For a hyperparameter search, beyond shaping the training data and model size, we completed a sweep of the phase space for the learning rate, number of epochs, and loss function energy weighting using Weights and Biases.

Choosing a Validation Metric

The model training makes use of two metrics. First, the loss function was a weighted binary cross-entropy loss function. This function was chosen because it represents the entropic relationship between the predicted and actual values, which is critical for a classification problem, as well as its differentiability, which is critical for backpropagation.

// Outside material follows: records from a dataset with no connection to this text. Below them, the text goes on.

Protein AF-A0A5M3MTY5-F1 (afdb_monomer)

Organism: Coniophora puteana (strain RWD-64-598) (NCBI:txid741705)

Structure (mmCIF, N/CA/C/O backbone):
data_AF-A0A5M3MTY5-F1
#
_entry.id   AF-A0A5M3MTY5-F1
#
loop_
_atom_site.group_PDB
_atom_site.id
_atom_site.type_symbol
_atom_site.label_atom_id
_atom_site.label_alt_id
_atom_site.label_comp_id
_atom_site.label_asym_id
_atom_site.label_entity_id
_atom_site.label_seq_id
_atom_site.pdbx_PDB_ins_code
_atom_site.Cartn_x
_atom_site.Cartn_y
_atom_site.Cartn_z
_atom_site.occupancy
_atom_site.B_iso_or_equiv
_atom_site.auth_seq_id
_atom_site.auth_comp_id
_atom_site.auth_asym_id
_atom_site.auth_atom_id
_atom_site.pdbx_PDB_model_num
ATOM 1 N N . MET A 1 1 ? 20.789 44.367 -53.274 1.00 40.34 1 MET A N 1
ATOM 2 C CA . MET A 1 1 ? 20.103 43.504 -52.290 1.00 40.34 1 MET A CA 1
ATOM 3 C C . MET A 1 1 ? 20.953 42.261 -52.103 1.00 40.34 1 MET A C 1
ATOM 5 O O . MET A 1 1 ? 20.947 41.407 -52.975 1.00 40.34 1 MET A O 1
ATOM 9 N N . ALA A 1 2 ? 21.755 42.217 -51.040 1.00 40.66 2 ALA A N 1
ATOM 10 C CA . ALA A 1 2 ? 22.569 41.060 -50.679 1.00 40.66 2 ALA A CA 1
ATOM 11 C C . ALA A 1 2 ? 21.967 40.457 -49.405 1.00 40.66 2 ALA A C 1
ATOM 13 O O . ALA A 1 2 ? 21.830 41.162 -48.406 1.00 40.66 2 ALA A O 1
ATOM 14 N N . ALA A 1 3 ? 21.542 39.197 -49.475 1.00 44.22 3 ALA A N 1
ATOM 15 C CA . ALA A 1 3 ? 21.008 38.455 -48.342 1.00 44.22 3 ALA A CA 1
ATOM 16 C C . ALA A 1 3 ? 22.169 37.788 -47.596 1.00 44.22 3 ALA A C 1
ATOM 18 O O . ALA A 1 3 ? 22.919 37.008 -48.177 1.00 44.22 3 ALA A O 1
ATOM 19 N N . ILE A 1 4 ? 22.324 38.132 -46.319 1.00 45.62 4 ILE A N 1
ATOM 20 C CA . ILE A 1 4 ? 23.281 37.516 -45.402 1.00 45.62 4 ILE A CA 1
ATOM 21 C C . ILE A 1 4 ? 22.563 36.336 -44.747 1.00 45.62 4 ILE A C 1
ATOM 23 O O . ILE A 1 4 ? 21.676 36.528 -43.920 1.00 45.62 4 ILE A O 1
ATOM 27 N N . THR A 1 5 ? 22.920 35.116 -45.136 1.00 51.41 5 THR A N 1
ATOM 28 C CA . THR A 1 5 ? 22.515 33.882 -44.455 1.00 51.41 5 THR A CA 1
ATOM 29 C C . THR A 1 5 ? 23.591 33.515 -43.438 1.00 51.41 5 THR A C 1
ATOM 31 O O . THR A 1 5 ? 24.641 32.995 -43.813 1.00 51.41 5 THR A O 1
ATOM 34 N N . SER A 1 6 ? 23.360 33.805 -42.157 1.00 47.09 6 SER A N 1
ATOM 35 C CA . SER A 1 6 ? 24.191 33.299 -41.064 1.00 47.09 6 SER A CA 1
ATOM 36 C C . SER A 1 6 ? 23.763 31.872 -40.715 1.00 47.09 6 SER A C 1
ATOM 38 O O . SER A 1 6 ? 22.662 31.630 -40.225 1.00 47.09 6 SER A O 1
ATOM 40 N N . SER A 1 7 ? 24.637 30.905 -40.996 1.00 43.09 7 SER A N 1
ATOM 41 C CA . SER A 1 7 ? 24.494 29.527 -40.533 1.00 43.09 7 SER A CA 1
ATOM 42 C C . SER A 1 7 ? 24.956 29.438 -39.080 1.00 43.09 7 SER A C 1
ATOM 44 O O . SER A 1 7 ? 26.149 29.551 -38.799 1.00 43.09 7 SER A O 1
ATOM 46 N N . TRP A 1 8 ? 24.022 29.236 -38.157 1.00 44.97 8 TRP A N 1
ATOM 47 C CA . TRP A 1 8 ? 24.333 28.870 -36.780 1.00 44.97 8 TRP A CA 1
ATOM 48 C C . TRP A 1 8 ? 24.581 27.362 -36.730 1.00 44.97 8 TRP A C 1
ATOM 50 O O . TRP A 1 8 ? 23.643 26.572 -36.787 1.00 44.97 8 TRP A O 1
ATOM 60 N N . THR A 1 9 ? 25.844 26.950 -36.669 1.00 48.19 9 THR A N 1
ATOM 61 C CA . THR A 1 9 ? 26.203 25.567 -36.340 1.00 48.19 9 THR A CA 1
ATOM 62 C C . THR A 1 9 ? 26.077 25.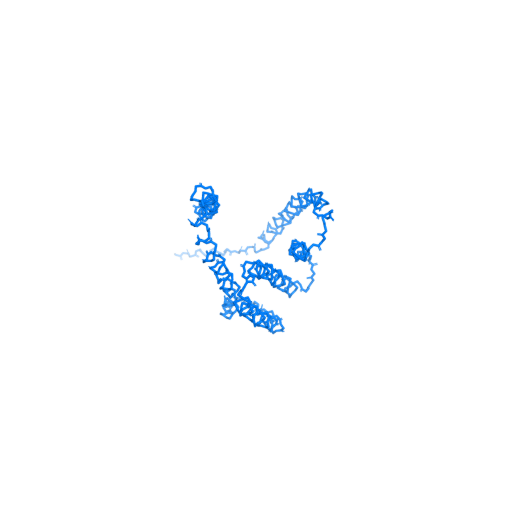403 -34.831 1.00 48.19 9 THR A C 1
ATOM 64 O O . THR A 1 9 ? 26.938 25.854 -34.076 1.00 48.19 9 THR A O 1
ATOM 67 N N . PHE A 1 10 ? 24.957 24.827 -34.401 1.00 49.91 10 PHE A N 1
ATOM 68 C CA . PHE A 1 10 ? 24.716 24.446 -33.015 1.00 49.91 10 PHE A CA 1
ATOM 69 C C . PHE A 1 10 ? 25.682 23.309 -32.651 1.00 49.91 10 PHE A C 1
ATOM 71 O O . PHE A 1 10 ? 25.697 22.273 -33.310 1.00 49.91 10 PHE A O 1
ATOM 78 N N . ASN A 1 11 ? 26.552 23.545 -31.671 1.00 47.94 11 ASN A N 1
ATOM 79 C CA . ASN A 1 11 ? 27.636 22.636 -31.309 1.00 47.94 11 ASN A CA 1
ATOM 80 C C . ASN A 1 11 ? 27.154 21.705 -30.181 1.00 47.94 11 ASN A C 1
ATOM 82 O O . ASN A 1 11 ? 27.342 22.011 -29.004 1.00 47.94 11 ASN A O 1
ATOM 86 N N . GLU A 1 12 ? 26.476 20.609 -30.544 1.00 51.62 12 GLU A N 1
ATOM 87 C CA . GLU A 1 12 ? 25.853 19.646 -29.608 1.00 51.62 12 GLU A CA 1
ATOM 88 C C . GLU A 1 12 ? 26.841 19.099 -28.564 1.00 51.62 12 GLU A C 1
ATOM 90 O O . GLU A 1 12 ? 26.490 18.940 -27.400 1.00 51.62 12 GLU A O 1
ATOM 95 N N . THR A 1 13 ? 28.117 18.949 -28.923 1.00 53.03 13 THR A N 1
ATOM 96 C CA . THR A 1 13 ? 29.144 18.370 -28.042 1.00 53.03 13 THR A CA 1
ATOM 97 C C . THR A 1 13 ? 29.456 19.198 -26.795 1.00 53.03 13 THR A C 1
ATOM 99 O O . THR A 1 13 ? 30.061 18.683 -25.861 1.00 53.03 13 THR A O 1
ATOM 102 N N . GLN A 1 14 ? 29.108 20.489 -26.775 1.00 46.53 14 GLN A N 1
ATOM 103 C CA . GLN A 1 14 ? 29.392 21.356 -25.628 1.00 46.53 14 GLN A CA 1
ATOM 104 C C . GLN A 1 14 ? 28.299 21.283 -24.550 1.00 46.53 14 GLN A C 1
ATOM 106 O O . GLN A 1 14 ? 28.597 21.513 -23.384 1.00 46.53 14 GLN A O 1
ATOM 111 N N . TYR A 1 15 ? 27.066 20.920 -24.917 1.00 53.62 15 TYR A N 1
ATOM 112 C CA . TYR A 1 15 ? 25.978 20.738 -23.951 1.00 53.62 15 TYR A CA 1
ATOM 113 C C . TYR A 1 15 ? 26.081 19.407 -23.200 1.00 53.62 15 TYR A C 1
ATOM 115 O O . TYR A 1 15 ? 25.767 19.364 -22.012 1.00 53.62 15 TYR A O 1
ATOM 123 N N . ASP A 1 16 ? 26.567 18.349 -23.852 1.00 51.66 16 ASP A N 1
ATOM 124 C CA . ASP A 1 16 ? 26.639 17.021 -23.232 1.00 51.66 16 ASP A CA 1
ATOM 125 C C . ASP A 1 16 ? 27.664 16.965 -22.083 1.00 51.66 16 ASP A C 1
ATOM 127 O O . ASP A 1 16 ? 27.363 16.438 -21.015 1.00 51.66 16 ASP A O 1
ATOM 131 N N . LEU A 1 17 ? 28.828 17.611 -22.237 1.00 56.81 17 LEU A N 1
ATOM 132 C CA . LEU A 1 17 ? 29.884 17.617 -21.211 1.00 56.81 17 LEU A CA 1
ATOM 133 C C . LEU A 1 17 ? 29.506 18.414 -19.949 1.00 56.81 17 LEU A C 1
ATOM 135 O O . LEU A 1 17 ? 29.879 18.037 -18.842 1.00 56.81 17 LEU A O 1
ATOM 139 N N . GLU A 1 18 ? 28.747 19.504 -20.090 1.00 53.78 18 GLU A N 1
ATOM 140 C CA . GLU A 1 18 ? 28.342 20.348 -18.953 1.00 53.78 18 GLU A CA 1
ATOM 141 C C . GLU A 1 18 ? 27.180 19.726 -18.152 1.00 53.78 18 GLU A C 1
ATOM 143 O O . GLU A 1 18 ? 27.037 19.954 -16.946 1.00 53.78 18 GLU A O 1
ATOM 148 N N . VAL A 1 19 ? 26.357 18.898 -18.807 1.00 55.38 19 VAL A N 1
ATOM 149 C CA . VAL A 1 19 ? 25.283 18.128 -18.165 1.00 55.38 19 VAL A CA 1
ATOM 150 C C . VAL A 1 19 ? 25.847 16.930 -17.394 1.00 55.38 19 VAL A C 1
ATOM 152 O O . VAL A 1 19 ? 25.357 16.644 -16.300 1.00 55.38 19 VAL A O 1
ATOM 155 N N . GLU A 1 20 ? 26.899 16.282 -17.899 1.00 57.00 20 GLU A N 1
ATOM 156 C CA . GLU A 1 20 ? 27.524 15.110 -17.269 1.00 57.00 20 GLU A CA 1
ATOM 157 C C . GLU A 1 20 ? 28.272 15.475 -15.967 1.00 57.00 20 GLU A C 1
ATOM 159 O O . GLU A 1 20 ? 28.032 14.850 -14.933 1.00 57.00 20 GLU A O 1
ATOM 164 N N . ASP A 1 21 ? 29.033 16.579 -15.946 1.00 58.31 21 ASP A N 1
ATOM 165 C CA . ASP A 1 21 ? 29.718 17.075 -14.731 1.00 58.31 21 ASP A CA 1
ATOM 166 C C . ASP A 1 21 ? 28.735 17.575 -13.646 1.00 58.31 21 ASP A C 1
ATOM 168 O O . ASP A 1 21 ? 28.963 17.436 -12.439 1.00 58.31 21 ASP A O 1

However, the relationship between the loss function and the model performance is not always clear, and the value of the loss function does not translate well to the confidence of the network. For that reason, at the hyperparameter search stage, we used the F1 score as a validation metric. F1 scores measure the model’s ability to correctly identify the signal and background events. Particularly, the F1 score is the harmonic mean of the precision and recall of the model. The F1 score is a good metric for this model because it measures the model’s ability to correctly identify signal and background events, which is the primary goal of the model. The reason that it is not used as the loss function is that it is not differentiable and therefore not suitable for backpropagation.

Results

The model is still in development and being trained on Monte Carlo data, so the results are not yet available.